DIRECTIONS: Instruction for the entries that follow: retype exactly the lines from the line with "ATOM 90 N N" to the line with "ATOM 94 O O", both included, and omit all others.
= = = = =
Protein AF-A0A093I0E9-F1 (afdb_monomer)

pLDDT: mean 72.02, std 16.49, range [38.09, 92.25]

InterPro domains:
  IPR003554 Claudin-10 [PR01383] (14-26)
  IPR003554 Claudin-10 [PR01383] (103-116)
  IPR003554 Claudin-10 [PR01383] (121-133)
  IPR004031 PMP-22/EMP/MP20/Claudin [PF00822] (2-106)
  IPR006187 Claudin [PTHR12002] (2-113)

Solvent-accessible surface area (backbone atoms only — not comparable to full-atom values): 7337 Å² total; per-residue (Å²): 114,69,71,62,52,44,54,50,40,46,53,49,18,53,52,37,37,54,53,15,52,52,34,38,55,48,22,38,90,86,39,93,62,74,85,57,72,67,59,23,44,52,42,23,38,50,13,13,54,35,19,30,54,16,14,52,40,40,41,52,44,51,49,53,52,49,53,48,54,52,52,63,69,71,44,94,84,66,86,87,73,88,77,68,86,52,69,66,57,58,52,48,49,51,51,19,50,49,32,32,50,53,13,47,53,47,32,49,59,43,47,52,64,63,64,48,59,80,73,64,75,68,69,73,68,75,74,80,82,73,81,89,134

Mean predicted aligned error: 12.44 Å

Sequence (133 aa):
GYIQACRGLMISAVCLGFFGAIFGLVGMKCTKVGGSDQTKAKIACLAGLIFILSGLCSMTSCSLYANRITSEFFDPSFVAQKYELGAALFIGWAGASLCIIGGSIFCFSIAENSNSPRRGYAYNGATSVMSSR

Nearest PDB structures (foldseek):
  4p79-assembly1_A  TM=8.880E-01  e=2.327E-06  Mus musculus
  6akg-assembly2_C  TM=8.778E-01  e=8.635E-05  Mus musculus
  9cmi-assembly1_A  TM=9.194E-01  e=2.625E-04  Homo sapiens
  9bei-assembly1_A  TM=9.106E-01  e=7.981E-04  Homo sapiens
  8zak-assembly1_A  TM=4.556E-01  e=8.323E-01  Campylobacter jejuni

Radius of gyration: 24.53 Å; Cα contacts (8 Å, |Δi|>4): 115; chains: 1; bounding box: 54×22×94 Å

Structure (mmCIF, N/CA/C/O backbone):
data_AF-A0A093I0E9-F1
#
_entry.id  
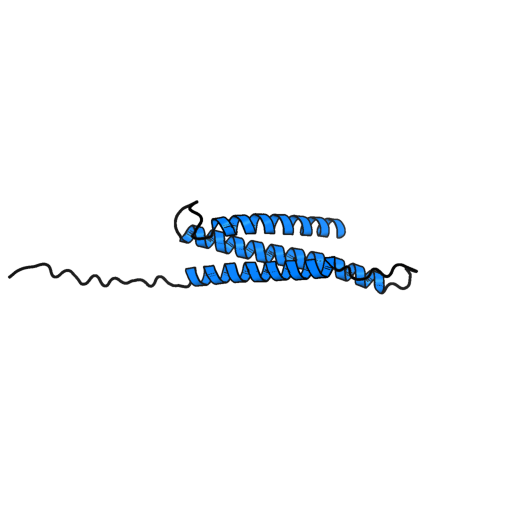 AF-A0A093I0E9-F1
#
loop_
_atom_site.group_PDB
_atom_site.id
_atom_site.type_symbol
_atom_site.label_atom_id
_atom_site.label_alt_id
_atom_site.label_comp_id
_atom_site.label_asym_id
_atom_site.label_entity_id
_atom_site.label_seq_id
_atom_site.pdbx_PDB_ins_code
_atom_site.Cartn_x
_atom_site.Cartn_y
_atom_site.Cartn_z
_atom_site.occupancy
_atom_site.B_iso_or_equiv
_atom_site.auth_seq_id
_atom_site.auth_comp_id
_atom_site.auth_asym_id
_atom_site.auth_atom_id
_atom_site.pdbx_PDB_model_num
ATOM 1 N N . GLY A 1 1 ? 1.307 -11.060 -23.880 1.00 59.00 1 GLY A N 1
ATOM 2 C CA . GLY A 1 1 ? 0.761 -11.586 -22.611 1.00 59.00 1 GLY A CA 1
ATOM 3 C C . GLY A 1 1 ? 1.084 -10.700 -21.417 1.00 59.00 1 GLY A C 1
ATOM 4 O O . GLY A 1 1 ? 0.203 -10.026 -20.907 1.00 59.00 1 GLY A O 1
ATOM 5 N N . TYR A 1 2 ? 2.346 -10.665 -20.986 1.00 61.12 2 TYR A N 1
ATOM 6 C CA . TYR A 1 2 ? 2.792 -10.031 -19.732 1.00 61.12 2 TYR A CA 1
ATOM 7 C C . TYR A 1 2 ? 2.523 -8.512 -19.605 1.00 61.12 2 TYR A C 1
ATOM 9 O O . TYR A 1 2 ? 2.203 -8.050 -18.516 1.00 61.12 2 TYR A O 1
ATOM 17 N N . ILE A 1 3 ? 2.570 -7.730 -20.696 1.00 73.62 3 ILE A N 1
ATOM 18 C CA . ILE A 1 3 ? 2.289 -6.274 -20.651 1.00 73.62 3 ILE A CA 1
ATOM 19 C C . ILE A 1 3 ? 0.836 -5.993 -20.244 1.00 73.62 3 ILE A C 1
ATOM 21 O O . ILE A 1 3 ? 0.557 -5.062 -19.491 1.00 73.62 3 ILE A O 1
ATOM 25 N N . GLN A 1 4 ? -0.098 -6.827 -20.705 1.00 74.81 4 GLN A N 1
ATOM 26 C CA . GLN A 1 4 ? -1.514 -6.688 -20.375 1.00 74.81 4 GLN A CA 1
ATOM 27 C C . GLN A 1 4 ? -1.788 -7.070 -18.916 1.00 74.81 4 GLN A C 1
ATOM 29 O O . GLN A 1 4 ? -2.573 -6.397 -18.251 1.00 74.81 4 GLN A O 1
ATOM 34 N N . ALA A 1 5 ? -1.064 -8.067 -18.393 1.00 76.31 5 ALA A N 1
ATOM 35 C CA . ALA A 1 5 ? -1.083 -8.405 -16.972 1.00 76.31 5 ALA A CA 1
ATOM 36 C C . ALA A 1 5 ? -0.536 -7.256 -16.104 1.00 76.31 5 ALA A C 1
ATOM 38 O O . ALA A 1 5 ? -1.189 -6.881 -15.137 1.00 76.31 5 ALA A O 1
ATOM 39 N N . CYS A 1 6 ? 0.584 -6.624 -16.481 1.00 73.25 6 CYS A N 1
ATOM 40 C CA . CYS A 1 6 ? 1.116 -5.443 -15.781 1.00 73.25 6 CYS A CA 1
ATOM 41 C C . CYS A 1 6 ? 0.114 -4.285 -15.721 1.00 73.25 6 CYS A C 1
ATOM 43 O O . CYS A 1 6 ? -0.088 -3.703 -14.658 1.00 73.25 6 CYS A O 1
ATOM 45 N N . ARG A 1 7 ? -0.549 -3.961 -16.841 1.00 81.06 7 ARG A N 1
ATOM 46 C CA . ARG A 1 7 ? -1.584 -2.911 -16.856 1.00 81.06 7 ARG A CA 1
ATOM 47 C C . ARG A 1 7 ? -2.748 -3.272 -15.934 1.00 81.06 7 ARG A C 1
ATOM 49 O O . ARG A 1 7 ? -3.196 -2.419 -15.176 1.00 81.06 7 ARG A O 1
ATOM 56 N N . GLY A 1 8 ? -3.191 -4.530 -15.958 1.00 84.81 8 GLY A N 1
ATOM 57 C CA . GLY A 1 8 ? -4.230 -5.027 -15.054 1.00 84.81 8 GLY A CA 1
ATOM 58 C C . GLY A 1 8 ? -3.842 -4.918 -13.576 1.00 84.81 8 GLY A C 1
ATOM 59 O O . GLY A 1 8 ? -4.642 -4.440 -12.778 1.00 84.81 8 GLY A O 1
ATOM 60 N N . LEU A 1 9 ? -2.607 -5.291 -13.226 1.00 80.38 9 LEU A N 1
ATOM 61 C CA . LEU A 1 9 ? -2.067 -5.206 -11.864 1.00 80.38 9 LEU A CA 1
ATOM 62 C C . LEU A 1 9 ? -1.959 -3.759 -11.367 1.00 80.38 9 LEU A C 1
ATOM 64 O O . LEU A 1 9 ? -2.292 -3.468 -10.221 1.00 80.38 9 LEU A O 1
ATOM 68 N N . MET A 1 10 ? -1.537 -2.835 -12.230 1.00 81.50 10 MET A N 1
ATOM 69 C CA . MET A 1 10 ? -1.436 -1.422 -11.869 1.00 81.50 10 MET A CA 1
ATOM 70 C C . MET A 1 10 ? -2.823 -0.815 -11.604 1.00 81.50 10 MET A C 1
ATOM 72 O O . MET A 1 10 ? -3.016 -0.128 -10.603 1.00 81.50 10 MET A O 1
ATOM 76 N N . ILE A 1 11 ? -3.813 -1.122 -12.451 1.00 87.88 11 ILE A N 1
ATOM 77 C CA . ILE A 1 11 ? -5.198 -0.655 -12.272 1.00 87.88 11 ILE A CA 1
ATOM 78 C C . ILE A 1 11 ? -5.808 -1.261 -11.004 1.00 87.88 11 ILE A C 1
ATOM 80 O O . ILE A 1 11 ? -6.410 -0.540 -10.208 1.00 87.88 11 ILE A O 1
ATOM 84 N N . SER A 1 12 ? -5.622 -2.564 -10.775 1.00 87.31 12 SER A N 1
ATOM 85 C CA . SER A 1 12 ? -6.149 -3.220 -9.578 1.00 87.31 12 SER A CA 1
ATOM 86 C C . SER A 1 12 ? -5.506 -2.678 -8.302 1.00 87.31 12 SER A C 1
ATOM 88 O O . SER A 1 12 ? -6.224 -2.461 -7.329 1.00 87.31 12 SER A O 1
ATOM 90 N N . ALA A 1 13 ? -4.204 -2.372 -8.309 1.00 85.88 13 ALA A N 1
ATOM 91 C CA . ALA A 1 13 ? -3.526 -1.731 -7.185 1.00 85.88 13 ALA A CA 1
ATOM 92 C C . ALA A 1 13 ? -4.156 -0.372 -6.842 1.00 85.88 13 ALA A C 1
ATOM 94 O O . ALA A 1 13 ? -4.444 -0.125 -5.670 1.00 85.88 13 ALA A O 1
ATOM 95 N N . VAL A 1 14 ? -4.435 0.473 -7.844 1.00 86.69 14 VAL A N 1
ATOM 96 C CA . VAL A 1 14 ? -5.092 1.780 -7.649 1.00 86.69 14 VAL A CA 1
ATOM 97 C C . VAL A 1 14 ? -6.504 1.609 -7.088 1.00 86.69 14 VAL A C 1
ATOM 99 O O . VAL A 1 14 ? -6.856 2.266 -6.107 1.00 86.69 14 VAL A O 1
ATOM 102 N N . CYS A 1 15 ? -7.300 0.694 -7.651 1.00 91.75 15 CYS A N 1
ATOM 103 C CA . CYS A 1 15 ? -8.642 0.403 -7.145 1.00 91.75 15 CYS A CA 1
ATOM 104 C C . CYS A 1 15 ? -8.604 -0.092 -5.691 1.00 91.75 15 CYS A C 1
ATOM 106 O O . CYS A 1 15 ? -9.336 0.423 -4.849 1.00 91.75 15 CYS A O 1
ATOM 108 N N . LEU A 1 16 ? -7.726 -1.050 -5.377 1.00 86.88 16 LEU A N 1
ATOM 109 C CA . LEU A 1 16 ? -7.542 -1.576 -4.022 1.00 86.88 16 LEU A CA 1
ATOM 110 C C . LEU A 1 16 ? -7.106 -0.475 -3.050 1.00 86.88 16 LEU A C 1
ATOM 112 O O . LEU A 1 16 ? -7.639 -0.401 -1.948 1.00 86.88 16 LEU A O 1
ATOM 116 N N . GLY A 1 17 ? -6.203 0.418 -3.461 1.00 88.44 17 GLY A N 1
ATOM 117 C CA . GLY A 1 17 ? -5.761 1.549 -2.644 1.00 88.44 17 GLY A CA 1
ATOM 118 C C . GLY A 1 17 ? -6.905 2.514 -2.325 1.00 88.44 17 GLY A C 1
ATOM 119 O O . GLY A 1 17 ? -7.080 2.909 -1.172 1.00 88.44 17 GLY A O 1
ATOM 120 N N . PHE A 1 18 ? -7.737 2.830 -3.322 1.00 88.81 18 PHE A N 1
ATOM 121 C CA . PHE A 1 18 ? -8.910 3.690 -3.151 1.00 88.81 18 PHE A CA 1
ATOM 122 C C . PHE A 1 18 ? -9.948 3.075 -2.202 1.00 88.81 18 PHE A C 1
ATOM 124 O O . PHE A 1 18 ? -10.376 3.723 -1.245 1.00 88.81 18 PHE A O 1
ATOM 131 N N . PHE A 1 19 ? -10.309 1.805 -2.409 1.00 87.75 19 PHE A N 1
ATOM 132 C CA . PHE A 1 19 ? -11.223 1.103 -1.504 1.00 87.75 19 PHE A CA 1
ATOM 133 C C . PHE A 1 19 ? -10.634 0.958 -0.096 
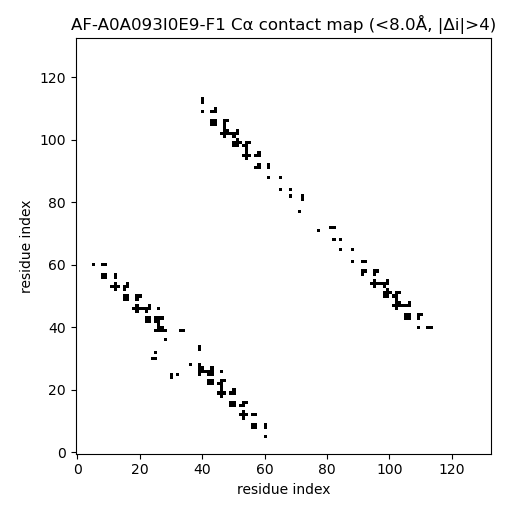1.00 87.75 19 PHE A C 1
ATOM 135 O O . PHE A 1 19 ? -11.350 1.159 0.884 1.00 87.75 19 PHE A O 1
ATOM 142 N N . GLY A 1 20 ? -9.334 0.677 0.019 1.00 87.38 20 GLY A N 1
ATOM 143 C CA . GLY A 1 20 ? -8.619 0.621 1.293 1.00 87.38 20 GLY A CA 1
ATOM 144 C C . GLY A 1 20 ? -8.701 1.941 2.062 1.00 87.38 20 GLY A C 1
ATOM 145 O O . GLY A 1 20 ? -9.011 1.930 3.250 1.00 87.38 20 GLY A O 1
ATOM 146 N N . ALA A 1 21 ? -8.529 3.081 1.388 1.00 87.19 21 ALA A N 1
ATOM 147 C CA . ALA A 1 21 ? -8.677 4.397 2.010 1.00 87.19 21 ALA A CA 1
ATOM 148 C C . ALA A 1 21 ? -10.107 4.642 2.528 1.00 87.19 21 ALA A C 1
ATOM 150 O O . ALA A 1 21 ? -10.279 5.092 3.662 1.00 87.19 21 ALA A O 1
ATOM 151 N N . ILE A 1 22 ? -11.136 4.283 1.747 1.00 87.31 22 ILE A N 1
ATOM 152 C CA . ILE A 1 22 ? -12.544 4.400 2.171 1.00 87.31 22 ILE A CA 1
ATOM 153 C C . ILE A 1 22 ? -12.813 3.529 3.403 1.00 87.31 22 ILE A C 1
ATOM 155 O O . ILE A 1 22 ? -13.365 4.015 4.392 1.00 87.31 22 ILE A O 1
ATOM 159 N N . PHE A 1 23 ? -12.398 2.260 3.381 1.00 84.38 23 PHE A N 1
ATOM 160 C CA . PHE A 1 23 ? -12.563 1.371 4.532 1.00 84.38 23 PHE A CA 1
ATOM 161 C C . PHE A 1 23 ? -11.784 1.863 5.758 1.00 84.38 23 PHE A C 1
ATOM 163 O O . PHE A 1 23 ? -12.281 1.739 6.877 1.00 84.38 23 PHE A O 1
ATOM 170 N N . GLY A 1 24 ? -10.617 2.481 5.560 1.00 84.81 24 GLY A N 1
ATOM 171 C CA . GLY A 1 24 ? -9.846 3.116 6.626 1.00 84.81 24 GLY A CA 1
ATOM 172 C C . GLY A 1 24 ? -10.618 4.253 7.296 1.00 84.81 24 GLY A C 1
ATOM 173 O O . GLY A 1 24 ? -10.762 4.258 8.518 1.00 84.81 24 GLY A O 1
= = = = =
OUTPUT FOR THIS EXERCISE:
ATOM 90 N N . ALA A 1 13 ? -4.204 -2.372 -8.309 1.00 85.88 13 ALA A N 1
ATOM 91 C CA . ALA A 1 13 ? -3.526 -1.731 -7.185 1.00 85.88 13 ALA A CA 1
ATOM 92 C C . ALA A 1 13 ? -4.156 -0.372 -6.842 1.00 85.88 13 ALA A C 1
ATOM 94 O O . ALA A 1 13 ? -4.444 -0.125 -5.670 1.00 85.88 13 ALA A O 1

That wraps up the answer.